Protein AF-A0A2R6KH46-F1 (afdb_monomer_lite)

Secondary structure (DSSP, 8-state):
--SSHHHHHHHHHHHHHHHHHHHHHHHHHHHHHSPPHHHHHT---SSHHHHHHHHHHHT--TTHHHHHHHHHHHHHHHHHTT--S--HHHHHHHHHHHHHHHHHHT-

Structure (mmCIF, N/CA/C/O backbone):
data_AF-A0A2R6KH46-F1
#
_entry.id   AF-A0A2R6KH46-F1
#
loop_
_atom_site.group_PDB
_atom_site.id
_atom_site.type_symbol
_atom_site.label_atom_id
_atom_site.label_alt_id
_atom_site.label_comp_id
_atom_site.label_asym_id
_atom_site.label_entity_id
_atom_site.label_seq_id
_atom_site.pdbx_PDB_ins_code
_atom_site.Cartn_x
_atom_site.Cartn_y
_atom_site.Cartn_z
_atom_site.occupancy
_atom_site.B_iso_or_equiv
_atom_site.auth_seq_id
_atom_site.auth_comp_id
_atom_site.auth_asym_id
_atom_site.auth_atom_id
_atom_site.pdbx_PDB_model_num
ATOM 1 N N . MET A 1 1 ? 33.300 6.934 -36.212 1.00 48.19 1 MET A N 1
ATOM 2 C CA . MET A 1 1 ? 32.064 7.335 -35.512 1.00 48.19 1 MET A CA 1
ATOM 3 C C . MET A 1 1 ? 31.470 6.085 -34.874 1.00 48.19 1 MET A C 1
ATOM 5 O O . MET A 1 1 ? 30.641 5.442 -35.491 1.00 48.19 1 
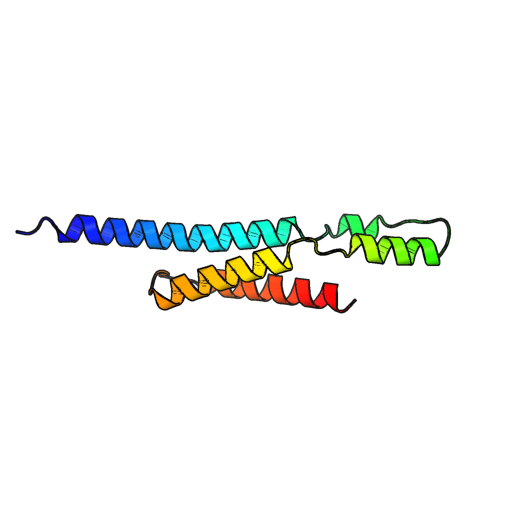MET A O 1
ATOM 9 N N . SER A 1 2 ? 32.001 5.673 -33.721 1.00 50.72 2 SER A N 1
ATOM 10 C CA . SER A 1 2 ? 31.641 4.422 -33.015 1.00 50.72 2 SER A CA 1
ATOM 11 C C . SER A 1 2 ? 31.481 4.662 -31.506 1.00 50.72 2 SER A C 1
ATOM 13 O O . SER A 1 2 ? 31.560 3.725 -30.725 1.00 50.72 2 SER A O 1
ATOM 15 N N . GLN A 1 3 ? 31.352 5.927 -31.096 1.00 58.81 3 GLN A N 1
ATOM 16 C CA . GLN A 1 3 ? 31.443 6.336 -29.692 1.00 58.81 3 GLN A CA 1
ATOM 17 C C . GLN A 1 3 ? 30.171 7.028 -29.176 1.00 58.81 3 GLN A C 1
ATOM 19 O O . GLN A 1 3 ? 30.212 7.590 -28.100 1.00 58.81 3 GLN A O 1
ATOM 24 N N . ALA A 1 4 ? 29.070 7.025 -29.938 1.00 58.53 4 ALA A N 1
ATOM 25 C CA . ALA A 1 4 ? 27.796 7.595 -29.479 1.00 58.53 4 ALA A CA 1
ATOM 26 C C . ALA A 1 4 ? 26.839 6.526 -28.924 1.00 58.53 4 ALA A C 1
ATOM 28 O O . ALA A 1 4 ? 26.076 6.808 -28.022 1.00 58.53 4 ALA A O 1
ATOM 29 N N . THR A 1 5 ? 26.919 5.282 -29.408 1.00 54.62 5 THR A N 1
ATOM 30 C CA . THR A 1 5 ? 25.985 4.215 -29.015 1.00 54.62 5 THR A CA 1
ATOM 31 C C . THR A 1 5 ? 26.277 3.602 -27.645 1.00 54.62 5 THR A C 1
ATOM 33 O O . THR A 1 5 ? 25.404 2.954 -27.098 1.00 54.62 5 THR A O 1
ATOM 36 N N . LEU A 1 6 ? 27.491 3.771 -27.101 1.00 52.00 6 LEU A N 1
ATOM 37 C CA . LEU A 1 6 ? 27.845 3.205 -25.791 1.00 52.00 6 LEU A CA 1
ATOM 38 C C . LEU A 1 6 ? 27.295 4.044 -24.619 1.00 52.00 6 LEU A C 1
ATOM 40 O O . LEU A 1 6 ? 26.978 3.474 -23.590 1.00 52.00 6 LEU A O 1
ATOM 44 N N . ASP A 1 7 ? 27.178 5.370 -24.786 1.00 61.72 7 ASP A N 1
ATOM 45 C CA . ASP A 1 7 ? 26.597 6.267 -23.766 1.00 61.72 7 ASP A CA 1
ATOM 46 C C . ASP A 1 7 ? 25.062 6.154 -23.706 1.00 61.72 7 ASP A C 1
ATOM 48 O O . ASP A 1 7 ? 24.467 6.372 -22.654 1.00 61.72 7 ASP A O 1
ATOM 52 N N . ASP A 1 8 ? 24.417 5.827 -24.832 1.00 60.34 8 ASP A N 1
ATOM 53 C CA . ASP A 1 8 ? 22.958 5.713 -24.906 1.00 60.34 8 ASP A CA 1
ATOM 54 C C . ASP A 1 8 ? 22.457 4.451 -24.173 1.00 60.34 8 ASP A C 1
ATOM 56 O O . ASP A 1 8 ? 21.513 4.547 -23.393 1.00 60.34 8 ASP A O 1
ATOM 60 N N . ASP A 1 9 ? 23.107 3.293 -24.357 1.00 64.38 9 ASP A N 1
ATOM 61 C CA . ASP A 1 9 ? 22.711 2.030 -23.705 1.00 64.38 9 ASP A CA 
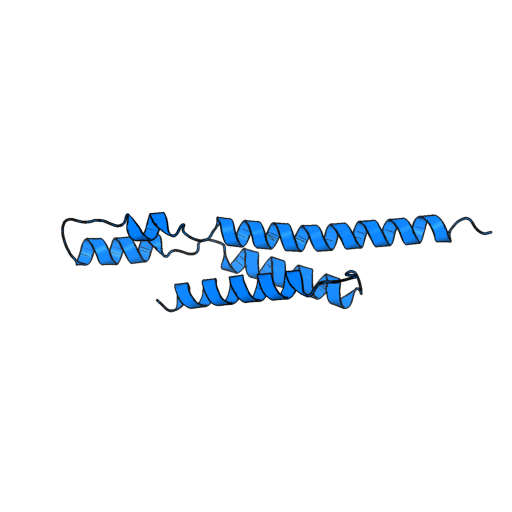1
ATOM 62 C C . ASP A 1 9 ? 22.846 2.097 -22.166 1.00 64.38 9 ASP A C 1
ATOM 64 O O . ASP A 1 9 ? 21.954 1.637 -21.449 1.00 64.38 9 ASP A O 1
ATOM 68 N N . ASP A 1 10 ? 23.904 2.736 -21.650 1.00 71.88 10 ASP A N 1
ATOM 69 C CA . ASP A 1 10 ? 24.090 2.953 -20.206 1.00 71.88 10 ASP A CA 1
ATOM 70 C C . ASP A 1 10 ? 23.019 3.911 -19.631 1.00 71.88 10 ASP A C 1
ATOM 72 O O . ASP A 1 10 ? 22.542 3.715 -18.512 1.00 71.88 10 ASP A O 1
ATOM 76 N N . LEU A 1 11 ? 22.581 4.921 -20.399 1.00 72.88 11 LEU A N 1
ATOM 77 C CA . LEU A 1 11 ? 21.532 5.862 -19.983 1.00 72.88 11 LEU A CA 1
ATOM 78 C C . LEU A 1 11 ? 20.139 5.213 -19.949 1.00 72.88 11 LEU A C 1
ATOM 80 O O . LEU A 1 11 ? 19.348 5.507 -19.052 1.00 72.88 11 LEU A O 1
ATOM 84 N N . PHE A 1 12 ? 19.826 4.335 -20.907 1.00 79.00 12 PHE A N 1
ATOM 85 C CA . PHE A 1 12 ? 18.566 3.586 -20.899 1.00 79.00 12 PHE A CA 1
ATOM 86 C C . PHE A 1 12 ? 18.500 2.598 -19.727 1.00 79.00 12 PHE A C 1
ATOM 88 O O . PHE A 1 12 ? 17.442 2.474 -19.113 1.00 79.00 12 PHE A O 1
ATOM 95 N N . GLY A 1 13 ? 19.620 1.963 -19.366 1.00 83.69 13 GLY A N 1
ATOM 96 C CA . GLY A 1 13 ? 19.708 1.092 -18.188 1.00 83.69 13 GLY A CA 1
ATOM 97 C C . GLY A 1 13 ? 19.522 1.833 -16.857 1.00 83.69 13 GLY A C 1
ATOM 98 O O . GLY A 1 13 ? 18.838 1.334 -15.960 1.00 83.69 13 GLY A O 1
ATOM 99 N N . GLU A 1 14 ? 20.069 3.046 -16.731 1.00 85.62 14 GLU A N 1
ATOM 100 C CA . GLU A 1 14 ? 19.851 3.897 -15.552 1.00 85.62 14 GLU A CA 1
ATOM 101 C C . GLU A 1 14 ? 18.375 4.306 -15.434 1.00 85.62 14 GLU A C 1
ATOM 103 O O . GLU A 1 14 ? 17.771 4.138 -14.378 1.00 85.62 14 GLU A O 1
ATOM 108 N N . ALA A 1 15 ? 17.760 4.758 -16.532 1.00 88.75 15 ALA A N 1
ATOM 109 C CA . ALA A 1 15 ? 16.348 5.147 -16.547 1.00 88.75 15 ALA A CA 1
ATOM 110 C C . ALA A 1 15 ? 15.403 3.967 -16.250 1.00 88.75 15 ALA A C 1
ATOM 112 O O . ALA A 1 15 ? 14.387 4.139 -15.579 1.00 88.75 15 ALA A O 1
ATOM 113 N N . ALA A 1 16 ? 15.739 2.766 -16.725 1.00 90.25 16 ALA A N 1
ATOM 114 C CA . ALA A 1 16 ? 15.038 1.530 -16.392 1.00 90.25 16 ALA A CA 1
ATOM 115 C C . ALA A 1 16 ? 15.109 1.212 -14.890 1.00 90.25 16 ALA A C 1
ATOM 117 O O . ALA A 1 16 ? 14.094 0.902 -14.261 1.00 90.25 16 ALA A O 1
ATOM 118 N N . SER A 1 17 ? 16.303 1.342 -14.310 1.00 91.19 17 SER A N 1
ATOM 119 C CA . SER A 1 17 ? 16.534 1.125 -12.880 1.00 91.19 17 SER A CA 1
ATOM 120 C C . SER A 1 17 ? 15.795 2.159 -12.025 1.00 91.19 17 SER A C 1
ATOM 122 O O . SER A 1 17 ? 15.207 1.799 -11.008 1.00 91.19 17 SER A O 1
ATOM 124 N N . GLU A 1 18 ? 15.766 3.423 -12.457 1.00 92.81 18 GLU A N 1
ATOM 125 C CA . GLU A 1 18 ? 15.022 4.507 -11.804 1.00 92.81 18 GLU A CA 1
ATOM 126 C C . GLU A 1 18 ? 13.510 4.247 -11.840 1.00 92.81 18 GLU A C 1
ATOM 128 O O . GLU A 1 18 ? 12.861 4.278 -10.799 1.00 92.81 18 GLU A O 1
ATOM 133 N N . MET A 1 19 ? 12.950 3.872 -12.998 1.00 93.56 19 MET A N 1
ATOM 134 C CA . MET A 1 19 ? 11.525 3.524 -13.098 1.00 93.56 19 MET A CA 1
ATOM 135 C C . MET A 1 19 ? 11.142 2.348 -12.201 1.00 93.56 19 MET A C 1
ATOM 137 O O . MET A 1 19 ? 10.047 2.333 -11.642 1.00 93.56 19 MET A O 1
ATOM 141 N N . ARG A 1 20 ? 12.024 1.352 -12.066 1.00 95.12 20 ARG A N 1
ATOM 142 C CA . ARG A 1 20 ? 11.807 0.231 -11.149 1.00 95.12 20 ARG A CA 1
ATOM 143 C C . ARG A 1 20 ? 11.823 0.697 -9.695 1.00 95.12 20 ARG A C 1
ATOM 145 O O . ARG A 1 20 ? 10.916 0.346 -8.944 1.00 95.12 20 ARG A O 1
ATOM 152 N N . ALA A 1 21 ? 12.803 1.517 -9.324 1.00 96.31 21 ALA A N 1
ATOM 153 C CA . ALA A 1 21 ? 12.897 2.086 -7.985 1.00 96.31 21 ALA A CA 1
ATOM 154 C C . ALA A 1 21 ? 11.653 2.916 -7.622 1.00 96.31 21 ALA A C 1
ATOM 156 O O . ALA A 1 21 ? 11.150 2.779 -6.511 1.00 96.31 21 ALA A O 1
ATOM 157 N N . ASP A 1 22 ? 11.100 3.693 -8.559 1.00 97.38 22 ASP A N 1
##############################
> Task item
Every line above from the line with "ATOM 120 C C" to the line with "ATOM 126 C C" is wanted, ends included; write them out exactly and add no other line.

> Task result
ATOM 120 C C . SER A 1 17 ? 15.795 2.159 -12.025 1.00 91.19 17 SER A C 1
ATOM 122 O O . SER A 1 17 ? 15.207 1.799 -11.008 1.00 91.19 17 SER A O 1
ATOM 124 N N . GLU A 1 18 ? 15.766 3.423 -12.457 1.00 92.81 18 GLU A N 1
ATOM 125 C CA . GLU A 1 18 ? 15.022 4.507 -11.804 1.00 92.81 18 GLU A CA 1
ATOM 126 C C . GLU A 1 18 ? 13.510 4.247 -11.840 1.00 92.81 18 GLU A C 1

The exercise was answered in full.